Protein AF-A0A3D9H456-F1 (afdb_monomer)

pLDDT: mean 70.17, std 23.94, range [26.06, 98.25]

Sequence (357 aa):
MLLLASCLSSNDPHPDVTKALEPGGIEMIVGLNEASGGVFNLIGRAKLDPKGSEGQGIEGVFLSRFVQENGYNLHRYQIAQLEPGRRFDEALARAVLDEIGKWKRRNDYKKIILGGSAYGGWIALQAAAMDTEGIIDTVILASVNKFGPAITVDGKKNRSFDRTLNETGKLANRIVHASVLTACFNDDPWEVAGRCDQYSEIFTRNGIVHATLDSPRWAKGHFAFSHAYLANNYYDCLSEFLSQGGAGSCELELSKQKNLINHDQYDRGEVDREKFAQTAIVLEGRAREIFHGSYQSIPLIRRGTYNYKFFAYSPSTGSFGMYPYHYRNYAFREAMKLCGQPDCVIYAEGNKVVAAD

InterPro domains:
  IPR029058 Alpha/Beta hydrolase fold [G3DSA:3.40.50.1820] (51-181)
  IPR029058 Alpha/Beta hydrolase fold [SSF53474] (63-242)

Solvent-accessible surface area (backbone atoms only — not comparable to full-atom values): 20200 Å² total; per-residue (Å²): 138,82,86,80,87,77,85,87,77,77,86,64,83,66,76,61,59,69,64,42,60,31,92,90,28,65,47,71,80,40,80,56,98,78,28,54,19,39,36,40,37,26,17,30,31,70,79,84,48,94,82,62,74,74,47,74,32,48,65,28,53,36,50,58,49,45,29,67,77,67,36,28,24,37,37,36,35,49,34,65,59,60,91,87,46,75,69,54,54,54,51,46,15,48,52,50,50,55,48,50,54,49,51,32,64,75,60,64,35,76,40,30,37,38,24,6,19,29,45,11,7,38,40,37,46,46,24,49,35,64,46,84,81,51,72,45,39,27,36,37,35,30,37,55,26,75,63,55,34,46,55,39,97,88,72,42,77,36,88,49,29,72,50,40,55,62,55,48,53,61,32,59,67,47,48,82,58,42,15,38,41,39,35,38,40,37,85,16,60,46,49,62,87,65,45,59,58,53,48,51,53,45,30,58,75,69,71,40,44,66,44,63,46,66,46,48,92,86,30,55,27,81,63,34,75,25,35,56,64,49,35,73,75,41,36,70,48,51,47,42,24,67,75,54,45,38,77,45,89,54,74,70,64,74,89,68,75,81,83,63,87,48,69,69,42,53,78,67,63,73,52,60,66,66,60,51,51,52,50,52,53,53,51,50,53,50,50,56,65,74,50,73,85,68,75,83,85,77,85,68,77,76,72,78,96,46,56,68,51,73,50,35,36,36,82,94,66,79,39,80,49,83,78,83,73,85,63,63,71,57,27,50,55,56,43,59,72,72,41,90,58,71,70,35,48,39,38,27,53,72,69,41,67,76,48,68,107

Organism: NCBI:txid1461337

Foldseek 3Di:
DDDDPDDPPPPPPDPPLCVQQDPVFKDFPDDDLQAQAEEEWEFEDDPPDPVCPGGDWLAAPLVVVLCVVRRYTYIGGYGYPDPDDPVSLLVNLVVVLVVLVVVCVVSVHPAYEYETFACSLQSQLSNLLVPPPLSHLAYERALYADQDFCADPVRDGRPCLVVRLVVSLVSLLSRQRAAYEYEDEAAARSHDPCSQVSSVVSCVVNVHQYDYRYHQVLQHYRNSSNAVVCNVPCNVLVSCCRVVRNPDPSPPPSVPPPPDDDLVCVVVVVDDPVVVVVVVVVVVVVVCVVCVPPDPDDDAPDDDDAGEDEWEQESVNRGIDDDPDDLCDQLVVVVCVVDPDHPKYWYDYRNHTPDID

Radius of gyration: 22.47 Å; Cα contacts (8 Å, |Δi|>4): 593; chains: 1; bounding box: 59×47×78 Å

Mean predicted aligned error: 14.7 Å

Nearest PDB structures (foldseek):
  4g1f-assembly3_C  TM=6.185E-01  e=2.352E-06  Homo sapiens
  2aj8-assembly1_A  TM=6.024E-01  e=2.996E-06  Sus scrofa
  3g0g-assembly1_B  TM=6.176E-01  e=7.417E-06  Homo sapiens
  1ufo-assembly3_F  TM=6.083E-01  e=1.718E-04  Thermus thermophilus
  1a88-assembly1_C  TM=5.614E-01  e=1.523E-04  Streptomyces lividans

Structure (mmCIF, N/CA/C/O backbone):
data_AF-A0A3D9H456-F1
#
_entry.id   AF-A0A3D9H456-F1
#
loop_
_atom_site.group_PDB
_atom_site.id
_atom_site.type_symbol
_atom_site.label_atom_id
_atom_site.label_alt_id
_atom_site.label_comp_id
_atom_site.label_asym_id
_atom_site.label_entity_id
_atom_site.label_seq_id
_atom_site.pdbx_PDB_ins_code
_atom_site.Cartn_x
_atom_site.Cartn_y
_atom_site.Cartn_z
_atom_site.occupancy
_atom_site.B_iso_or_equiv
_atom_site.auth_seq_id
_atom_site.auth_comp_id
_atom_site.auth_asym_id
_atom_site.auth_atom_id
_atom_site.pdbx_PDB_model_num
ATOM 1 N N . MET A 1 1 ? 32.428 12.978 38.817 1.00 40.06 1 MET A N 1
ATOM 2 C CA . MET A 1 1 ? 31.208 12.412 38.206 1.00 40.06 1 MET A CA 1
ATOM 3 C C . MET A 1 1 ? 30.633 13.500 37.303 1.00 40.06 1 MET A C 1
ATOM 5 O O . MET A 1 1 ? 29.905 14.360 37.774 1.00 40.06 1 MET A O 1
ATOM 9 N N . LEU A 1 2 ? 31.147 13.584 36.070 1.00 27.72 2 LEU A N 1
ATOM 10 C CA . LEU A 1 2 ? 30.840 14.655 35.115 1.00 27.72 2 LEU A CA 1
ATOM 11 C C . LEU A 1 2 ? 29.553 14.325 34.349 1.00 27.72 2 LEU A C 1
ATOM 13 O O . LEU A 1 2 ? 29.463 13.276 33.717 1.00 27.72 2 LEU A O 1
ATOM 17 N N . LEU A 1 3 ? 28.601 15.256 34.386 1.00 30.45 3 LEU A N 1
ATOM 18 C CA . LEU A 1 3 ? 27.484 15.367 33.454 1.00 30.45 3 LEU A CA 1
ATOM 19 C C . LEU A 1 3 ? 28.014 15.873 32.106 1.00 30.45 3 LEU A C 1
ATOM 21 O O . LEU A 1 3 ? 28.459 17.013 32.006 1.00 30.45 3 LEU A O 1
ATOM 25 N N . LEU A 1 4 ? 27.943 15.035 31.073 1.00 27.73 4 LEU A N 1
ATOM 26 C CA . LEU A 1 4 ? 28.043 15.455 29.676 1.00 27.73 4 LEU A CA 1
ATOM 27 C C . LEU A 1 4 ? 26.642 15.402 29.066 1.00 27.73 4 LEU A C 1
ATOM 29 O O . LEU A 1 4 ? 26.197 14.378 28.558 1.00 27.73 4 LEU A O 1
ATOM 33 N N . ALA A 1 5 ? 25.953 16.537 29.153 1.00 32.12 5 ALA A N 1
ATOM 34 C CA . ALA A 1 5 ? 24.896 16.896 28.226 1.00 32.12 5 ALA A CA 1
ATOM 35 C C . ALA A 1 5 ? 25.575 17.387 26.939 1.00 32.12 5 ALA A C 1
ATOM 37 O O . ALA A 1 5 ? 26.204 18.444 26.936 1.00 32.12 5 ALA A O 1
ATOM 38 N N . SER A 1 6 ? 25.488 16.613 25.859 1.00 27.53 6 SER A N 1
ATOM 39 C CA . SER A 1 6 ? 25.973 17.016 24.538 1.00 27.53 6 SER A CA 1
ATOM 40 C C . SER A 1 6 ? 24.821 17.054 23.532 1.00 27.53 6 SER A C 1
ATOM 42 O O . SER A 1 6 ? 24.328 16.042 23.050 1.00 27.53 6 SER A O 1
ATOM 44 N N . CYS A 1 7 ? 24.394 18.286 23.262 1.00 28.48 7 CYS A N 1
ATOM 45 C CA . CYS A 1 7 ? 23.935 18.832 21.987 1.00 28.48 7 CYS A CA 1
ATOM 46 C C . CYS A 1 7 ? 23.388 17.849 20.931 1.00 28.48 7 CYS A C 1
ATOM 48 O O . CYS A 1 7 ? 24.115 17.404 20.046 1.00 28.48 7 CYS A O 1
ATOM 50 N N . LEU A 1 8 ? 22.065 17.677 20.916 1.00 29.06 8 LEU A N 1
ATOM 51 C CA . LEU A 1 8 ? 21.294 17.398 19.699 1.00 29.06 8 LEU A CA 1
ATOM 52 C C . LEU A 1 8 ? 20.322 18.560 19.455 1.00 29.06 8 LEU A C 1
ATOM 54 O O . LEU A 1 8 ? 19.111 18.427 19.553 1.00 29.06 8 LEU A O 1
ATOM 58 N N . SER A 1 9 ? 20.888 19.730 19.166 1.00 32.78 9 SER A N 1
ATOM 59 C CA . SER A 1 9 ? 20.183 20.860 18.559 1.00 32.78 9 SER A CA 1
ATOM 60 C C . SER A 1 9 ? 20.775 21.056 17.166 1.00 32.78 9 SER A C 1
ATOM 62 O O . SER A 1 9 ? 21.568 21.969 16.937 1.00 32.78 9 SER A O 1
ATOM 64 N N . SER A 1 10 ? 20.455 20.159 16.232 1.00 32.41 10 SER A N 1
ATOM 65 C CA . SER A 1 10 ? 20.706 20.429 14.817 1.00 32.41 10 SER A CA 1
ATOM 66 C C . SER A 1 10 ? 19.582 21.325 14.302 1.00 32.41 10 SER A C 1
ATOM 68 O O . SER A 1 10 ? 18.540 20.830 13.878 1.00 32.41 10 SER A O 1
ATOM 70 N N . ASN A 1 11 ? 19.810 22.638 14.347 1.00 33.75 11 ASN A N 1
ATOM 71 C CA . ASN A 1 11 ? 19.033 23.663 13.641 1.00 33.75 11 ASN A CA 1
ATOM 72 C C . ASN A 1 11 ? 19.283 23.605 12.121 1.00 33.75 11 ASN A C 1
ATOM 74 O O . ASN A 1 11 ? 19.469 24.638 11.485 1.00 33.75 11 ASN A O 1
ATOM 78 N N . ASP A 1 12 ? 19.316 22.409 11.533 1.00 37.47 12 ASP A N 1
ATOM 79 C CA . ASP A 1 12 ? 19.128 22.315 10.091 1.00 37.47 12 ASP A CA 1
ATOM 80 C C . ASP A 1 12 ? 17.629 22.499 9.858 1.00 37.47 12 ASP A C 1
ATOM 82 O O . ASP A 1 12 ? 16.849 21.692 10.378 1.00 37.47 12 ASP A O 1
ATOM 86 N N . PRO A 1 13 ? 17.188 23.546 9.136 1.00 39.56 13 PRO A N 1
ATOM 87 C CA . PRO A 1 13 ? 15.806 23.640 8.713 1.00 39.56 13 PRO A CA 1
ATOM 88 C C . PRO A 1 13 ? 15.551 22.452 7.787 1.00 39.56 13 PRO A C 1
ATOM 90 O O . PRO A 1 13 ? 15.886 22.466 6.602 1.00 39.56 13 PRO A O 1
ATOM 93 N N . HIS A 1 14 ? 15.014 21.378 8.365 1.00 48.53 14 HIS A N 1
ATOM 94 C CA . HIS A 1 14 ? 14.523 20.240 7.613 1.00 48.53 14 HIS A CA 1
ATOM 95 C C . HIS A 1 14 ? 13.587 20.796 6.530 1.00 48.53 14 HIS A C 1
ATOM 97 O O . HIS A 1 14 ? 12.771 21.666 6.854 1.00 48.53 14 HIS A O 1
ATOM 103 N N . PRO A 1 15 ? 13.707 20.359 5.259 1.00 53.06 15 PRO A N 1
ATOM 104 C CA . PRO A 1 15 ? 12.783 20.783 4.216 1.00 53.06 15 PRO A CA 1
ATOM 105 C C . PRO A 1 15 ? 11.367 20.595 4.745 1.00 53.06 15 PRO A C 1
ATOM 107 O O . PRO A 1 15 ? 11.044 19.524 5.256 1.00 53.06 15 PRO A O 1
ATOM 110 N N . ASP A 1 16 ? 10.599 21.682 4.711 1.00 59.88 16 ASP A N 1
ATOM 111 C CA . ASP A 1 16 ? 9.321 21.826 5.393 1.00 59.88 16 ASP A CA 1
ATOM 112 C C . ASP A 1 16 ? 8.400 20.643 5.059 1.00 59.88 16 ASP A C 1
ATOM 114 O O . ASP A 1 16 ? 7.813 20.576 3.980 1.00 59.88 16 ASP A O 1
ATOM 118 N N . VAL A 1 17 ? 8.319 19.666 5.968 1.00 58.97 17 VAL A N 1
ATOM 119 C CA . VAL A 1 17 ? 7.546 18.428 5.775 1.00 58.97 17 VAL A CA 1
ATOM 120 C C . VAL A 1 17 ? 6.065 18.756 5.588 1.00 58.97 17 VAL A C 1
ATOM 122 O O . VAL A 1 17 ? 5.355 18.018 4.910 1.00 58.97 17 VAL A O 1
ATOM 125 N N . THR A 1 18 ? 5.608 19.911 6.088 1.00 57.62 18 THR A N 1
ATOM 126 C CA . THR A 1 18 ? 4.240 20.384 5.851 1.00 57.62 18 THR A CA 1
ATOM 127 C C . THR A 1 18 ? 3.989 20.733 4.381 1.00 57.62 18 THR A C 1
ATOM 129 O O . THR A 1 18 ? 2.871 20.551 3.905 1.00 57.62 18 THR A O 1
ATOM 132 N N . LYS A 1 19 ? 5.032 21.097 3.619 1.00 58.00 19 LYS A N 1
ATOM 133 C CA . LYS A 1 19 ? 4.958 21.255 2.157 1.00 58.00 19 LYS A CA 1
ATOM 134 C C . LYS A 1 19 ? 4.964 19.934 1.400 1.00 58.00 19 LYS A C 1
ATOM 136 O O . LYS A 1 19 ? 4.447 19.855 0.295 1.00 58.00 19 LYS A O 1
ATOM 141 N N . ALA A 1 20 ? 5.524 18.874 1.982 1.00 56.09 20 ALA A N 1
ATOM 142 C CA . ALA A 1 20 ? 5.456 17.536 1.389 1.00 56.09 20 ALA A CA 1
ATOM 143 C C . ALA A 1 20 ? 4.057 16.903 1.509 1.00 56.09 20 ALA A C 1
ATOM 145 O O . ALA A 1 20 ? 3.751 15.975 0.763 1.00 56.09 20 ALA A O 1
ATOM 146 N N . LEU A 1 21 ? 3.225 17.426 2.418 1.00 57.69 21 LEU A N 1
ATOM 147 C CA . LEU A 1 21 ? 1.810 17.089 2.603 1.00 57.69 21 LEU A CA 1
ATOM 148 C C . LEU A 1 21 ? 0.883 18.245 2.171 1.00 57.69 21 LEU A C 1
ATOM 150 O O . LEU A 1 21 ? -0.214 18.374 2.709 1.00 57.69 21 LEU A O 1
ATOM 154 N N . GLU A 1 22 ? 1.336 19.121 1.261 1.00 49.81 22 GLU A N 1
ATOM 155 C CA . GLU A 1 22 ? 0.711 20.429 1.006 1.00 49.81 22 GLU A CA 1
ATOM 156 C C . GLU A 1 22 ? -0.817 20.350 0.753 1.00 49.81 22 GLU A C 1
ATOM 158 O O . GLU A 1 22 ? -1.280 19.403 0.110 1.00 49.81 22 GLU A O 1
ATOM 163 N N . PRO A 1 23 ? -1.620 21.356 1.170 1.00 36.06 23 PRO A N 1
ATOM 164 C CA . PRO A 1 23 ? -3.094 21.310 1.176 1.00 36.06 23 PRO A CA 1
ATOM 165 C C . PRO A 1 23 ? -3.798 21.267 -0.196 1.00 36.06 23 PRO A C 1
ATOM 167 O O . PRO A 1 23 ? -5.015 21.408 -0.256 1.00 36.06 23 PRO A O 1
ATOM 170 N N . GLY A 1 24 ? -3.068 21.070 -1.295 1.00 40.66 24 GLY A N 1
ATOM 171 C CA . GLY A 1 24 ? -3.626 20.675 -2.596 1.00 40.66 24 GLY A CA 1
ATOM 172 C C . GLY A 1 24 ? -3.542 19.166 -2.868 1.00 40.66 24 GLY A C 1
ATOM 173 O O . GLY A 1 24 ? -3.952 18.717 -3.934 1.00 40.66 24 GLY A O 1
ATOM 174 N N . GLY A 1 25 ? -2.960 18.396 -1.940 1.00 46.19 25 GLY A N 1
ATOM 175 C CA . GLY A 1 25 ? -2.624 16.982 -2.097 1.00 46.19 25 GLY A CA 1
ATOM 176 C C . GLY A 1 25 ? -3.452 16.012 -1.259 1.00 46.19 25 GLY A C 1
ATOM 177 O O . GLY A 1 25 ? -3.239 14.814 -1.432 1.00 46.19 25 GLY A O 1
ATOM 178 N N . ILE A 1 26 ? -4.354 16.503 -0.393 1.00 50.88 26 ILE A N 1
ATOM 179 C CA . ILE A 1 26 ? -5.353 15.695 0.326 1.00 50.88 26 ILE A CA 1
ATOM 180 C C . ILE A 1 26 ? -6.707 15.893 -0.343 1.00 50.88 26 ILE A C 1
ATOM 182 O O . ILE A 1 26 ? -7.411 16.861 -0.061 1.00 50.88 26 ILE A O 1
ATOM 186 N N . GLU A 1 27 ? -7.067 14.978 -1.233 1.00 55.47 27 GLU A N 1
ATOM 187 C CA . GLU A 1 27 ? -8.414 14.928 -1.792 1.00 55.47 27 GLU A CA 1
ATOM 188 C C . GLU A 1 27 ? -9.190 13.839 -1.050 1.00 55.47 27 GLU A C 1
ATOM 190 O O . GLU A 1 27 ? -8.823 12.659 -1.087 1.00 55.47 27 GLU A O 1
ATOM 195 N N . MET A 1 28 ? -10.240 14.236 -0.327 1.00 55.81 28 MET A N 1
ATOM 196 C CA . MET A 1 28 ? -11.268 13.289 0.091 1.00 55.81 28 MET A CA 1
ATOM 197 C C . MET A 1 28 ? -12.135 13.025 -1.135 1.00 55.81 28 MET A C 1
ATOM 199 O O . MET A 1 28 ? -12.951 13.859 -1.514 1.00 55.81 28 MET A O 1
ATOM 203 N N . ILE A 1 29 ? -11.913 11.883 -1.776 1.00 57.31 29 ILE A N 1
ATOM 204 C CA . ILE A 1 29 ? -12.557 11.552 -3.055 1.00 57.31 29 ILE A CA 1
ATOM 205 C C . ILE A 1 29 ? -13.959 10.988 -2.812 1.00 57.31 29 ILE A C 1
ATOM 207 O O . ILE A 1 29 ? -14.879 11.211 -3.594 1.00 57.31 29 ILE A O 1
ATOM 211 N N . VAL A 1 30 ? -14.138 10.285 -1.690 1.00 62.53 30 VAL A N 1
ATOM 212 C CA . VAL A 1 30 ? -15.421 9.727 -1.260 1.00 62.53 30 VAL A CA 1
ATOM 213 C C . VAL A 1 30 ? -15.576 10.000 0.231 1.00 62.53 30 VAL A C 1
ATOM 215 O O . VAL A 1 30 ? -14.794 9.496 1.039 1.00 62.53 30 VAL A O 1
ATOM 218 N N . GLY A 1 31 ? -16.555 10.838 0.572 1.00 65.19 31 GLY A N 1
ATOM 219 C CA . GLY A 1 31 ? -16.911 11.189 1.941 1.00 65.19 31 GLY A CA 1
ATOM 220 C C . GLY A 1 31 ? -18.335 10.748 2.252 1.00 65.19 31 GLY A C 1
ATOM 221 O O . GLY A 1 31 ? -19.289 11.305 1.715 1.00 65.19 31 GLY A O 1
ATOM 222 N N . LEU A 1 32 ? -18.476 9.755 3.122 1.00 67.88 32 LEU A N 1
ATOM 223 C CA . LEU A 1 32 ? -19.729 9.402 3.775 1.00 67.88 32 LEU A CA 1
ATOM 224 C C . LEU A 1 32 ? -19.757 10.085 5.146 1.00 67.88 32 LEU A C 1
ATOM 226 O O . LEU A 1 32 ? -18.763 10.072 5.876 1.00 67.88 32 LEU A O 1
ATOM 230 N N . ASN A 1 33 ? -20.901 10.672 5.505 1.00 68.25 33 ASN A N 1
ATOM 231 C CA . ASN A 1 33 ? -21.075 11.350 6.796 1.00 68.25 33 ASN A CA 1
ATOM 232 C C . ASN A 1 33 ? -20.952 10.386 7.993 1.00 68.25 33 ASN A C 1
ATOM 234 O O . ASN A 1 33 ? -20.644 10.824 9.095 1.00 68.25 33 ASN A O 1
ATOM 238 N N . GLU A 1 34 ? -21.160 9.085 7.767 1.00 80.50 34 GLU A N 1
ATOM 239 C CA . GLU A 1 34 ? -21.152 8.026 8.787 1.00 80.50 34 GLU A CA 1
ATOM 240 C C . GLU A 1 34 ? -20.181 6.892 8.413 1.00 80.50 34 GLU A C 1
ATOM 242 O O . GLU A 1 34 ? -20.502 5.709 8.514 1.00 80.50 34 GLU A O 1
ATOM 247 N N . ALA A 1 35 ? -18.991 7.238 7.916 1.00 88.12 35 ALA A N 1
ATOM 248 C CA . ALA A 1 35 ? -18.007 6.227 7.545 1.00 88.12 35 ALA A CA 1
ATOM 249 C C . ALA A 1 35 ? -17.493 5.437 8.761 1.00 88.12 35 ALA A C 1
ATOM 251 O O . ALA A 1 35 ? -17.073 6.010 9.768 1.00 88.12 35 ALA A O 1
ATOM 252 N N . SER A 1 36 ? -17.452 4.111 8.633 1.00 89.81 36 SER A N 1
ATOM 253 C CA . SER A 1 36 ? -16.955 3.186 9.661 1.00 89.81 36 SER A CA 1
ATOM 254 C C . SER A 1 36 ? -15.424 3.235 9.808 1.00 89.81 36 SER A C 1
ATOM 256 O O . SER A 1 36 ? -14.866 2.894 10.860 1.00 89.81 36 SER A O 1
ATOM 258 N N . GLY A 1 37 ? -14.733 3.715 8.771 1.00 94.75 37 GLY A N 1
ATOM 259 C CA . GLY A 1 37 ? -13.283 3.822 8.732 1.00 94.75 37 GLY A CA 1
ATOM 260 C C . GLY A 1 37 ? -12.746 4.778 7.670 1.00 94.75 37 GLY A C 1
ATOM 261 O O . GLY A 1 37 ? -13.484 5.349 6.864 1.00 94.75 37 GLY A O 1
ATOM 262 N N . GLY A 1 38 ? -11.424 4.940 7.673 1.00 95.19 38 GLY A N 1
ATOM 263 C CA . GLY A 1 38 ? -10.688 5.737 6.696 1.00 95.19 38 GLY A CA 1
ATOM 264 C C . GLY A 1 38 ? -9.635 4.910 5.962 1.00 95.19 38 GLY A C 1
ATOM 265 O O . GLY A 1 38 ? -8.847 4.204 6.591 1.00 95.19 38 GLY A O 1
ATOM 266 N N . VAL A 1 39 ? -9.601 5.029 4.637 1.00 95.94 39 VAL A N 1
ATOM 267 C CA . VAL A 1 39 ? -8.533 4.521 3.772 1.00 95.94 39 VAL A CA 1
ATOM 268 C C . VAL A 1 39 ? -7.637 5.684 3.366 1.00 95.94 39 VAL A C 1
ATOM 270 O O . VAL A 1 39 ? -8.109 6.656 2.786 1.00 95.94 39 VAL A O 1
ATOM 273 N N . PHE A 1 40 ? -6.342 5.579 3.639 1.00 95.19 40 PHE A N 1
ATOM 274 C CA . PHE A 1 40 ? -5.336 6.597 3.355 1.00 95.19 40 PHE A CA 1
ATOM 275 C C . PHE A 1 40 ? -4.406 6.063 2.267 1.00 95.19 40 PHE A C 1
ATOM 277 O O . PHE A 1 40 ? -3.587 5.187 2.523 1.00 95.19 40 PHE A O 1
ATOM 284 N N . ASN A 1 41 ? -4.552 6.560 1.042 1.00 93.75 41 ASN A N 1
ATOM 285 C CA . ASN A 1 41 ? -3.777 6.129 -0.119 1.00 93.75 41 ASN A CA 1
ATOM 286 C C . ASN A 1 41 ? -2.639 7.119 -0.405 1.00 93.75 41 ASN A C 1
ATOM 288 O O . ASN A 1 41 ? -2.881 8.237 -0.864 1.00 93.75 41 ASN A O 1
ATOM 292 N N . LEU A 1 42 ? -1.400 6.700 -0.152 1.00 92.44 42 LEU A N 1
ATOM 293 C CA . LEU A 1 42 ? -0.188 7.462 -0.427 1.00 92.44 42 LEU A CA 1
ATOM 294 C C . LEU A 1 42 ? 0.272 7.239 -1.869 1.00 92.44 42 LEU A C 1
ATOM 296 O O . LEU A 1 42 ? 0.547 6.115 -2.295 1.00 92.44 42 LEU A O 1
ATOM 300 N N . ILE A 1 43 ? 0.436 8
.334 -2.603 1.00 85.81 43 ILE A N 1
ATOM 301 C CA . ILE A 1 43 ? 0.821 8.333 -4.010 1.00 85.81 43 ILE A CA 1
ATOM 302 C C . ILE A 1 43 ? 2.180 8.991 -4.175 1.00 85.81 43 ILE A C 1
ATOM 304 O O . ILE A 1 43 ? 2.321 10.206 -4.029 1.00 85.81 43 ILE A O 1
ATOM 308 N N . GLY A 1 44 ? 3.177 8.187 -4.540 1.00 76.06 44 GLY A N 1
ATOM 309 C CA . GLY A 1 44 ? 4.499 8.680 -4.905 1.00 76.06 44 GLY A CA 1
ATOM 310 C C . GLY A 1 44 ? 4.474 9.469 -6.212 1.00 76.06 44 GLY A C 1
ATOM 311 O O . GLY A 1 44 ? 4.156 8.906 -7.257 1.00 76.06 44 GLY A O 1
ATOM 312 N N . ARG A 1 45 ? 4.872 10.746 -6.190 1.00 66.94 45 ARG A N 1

________________________

WHAT TO WORK ON: Of all the entries above, output exactly the lines between the one holding "ATOM 50 N N" and the one holding "ATOM 59 C CA", inclusive.

TASK ANSWER:
ATOM 50 N N . LEU A 1 8 ? 22.065 17.677 20.916 1.00 29.06 8 LEU A N 1
ATOM 51 C CA . LEU A 1 8 ? 21.294 17.398 19.699 1.00 29.06 8 LEU A CA 1
ATOM 52 C C . LEU A 1 8 ? 20.322 18.560 19.455 1.00 29.06 8 LEU A C 1
ATOM 54 O O . LEU A 1 8 ? 19.111 18.427 19.553 1.00 29.06 8 LEU A O 1
ATOM 58 N N . SER A 1 9 ? 20.888 19.730 19.166 1.00 32.78 9 SER A N 1
ATOM 59 C CA . SER A 1 9 ? 20.183 20.860 18.559 1.00 32.78 9 SER A CA 1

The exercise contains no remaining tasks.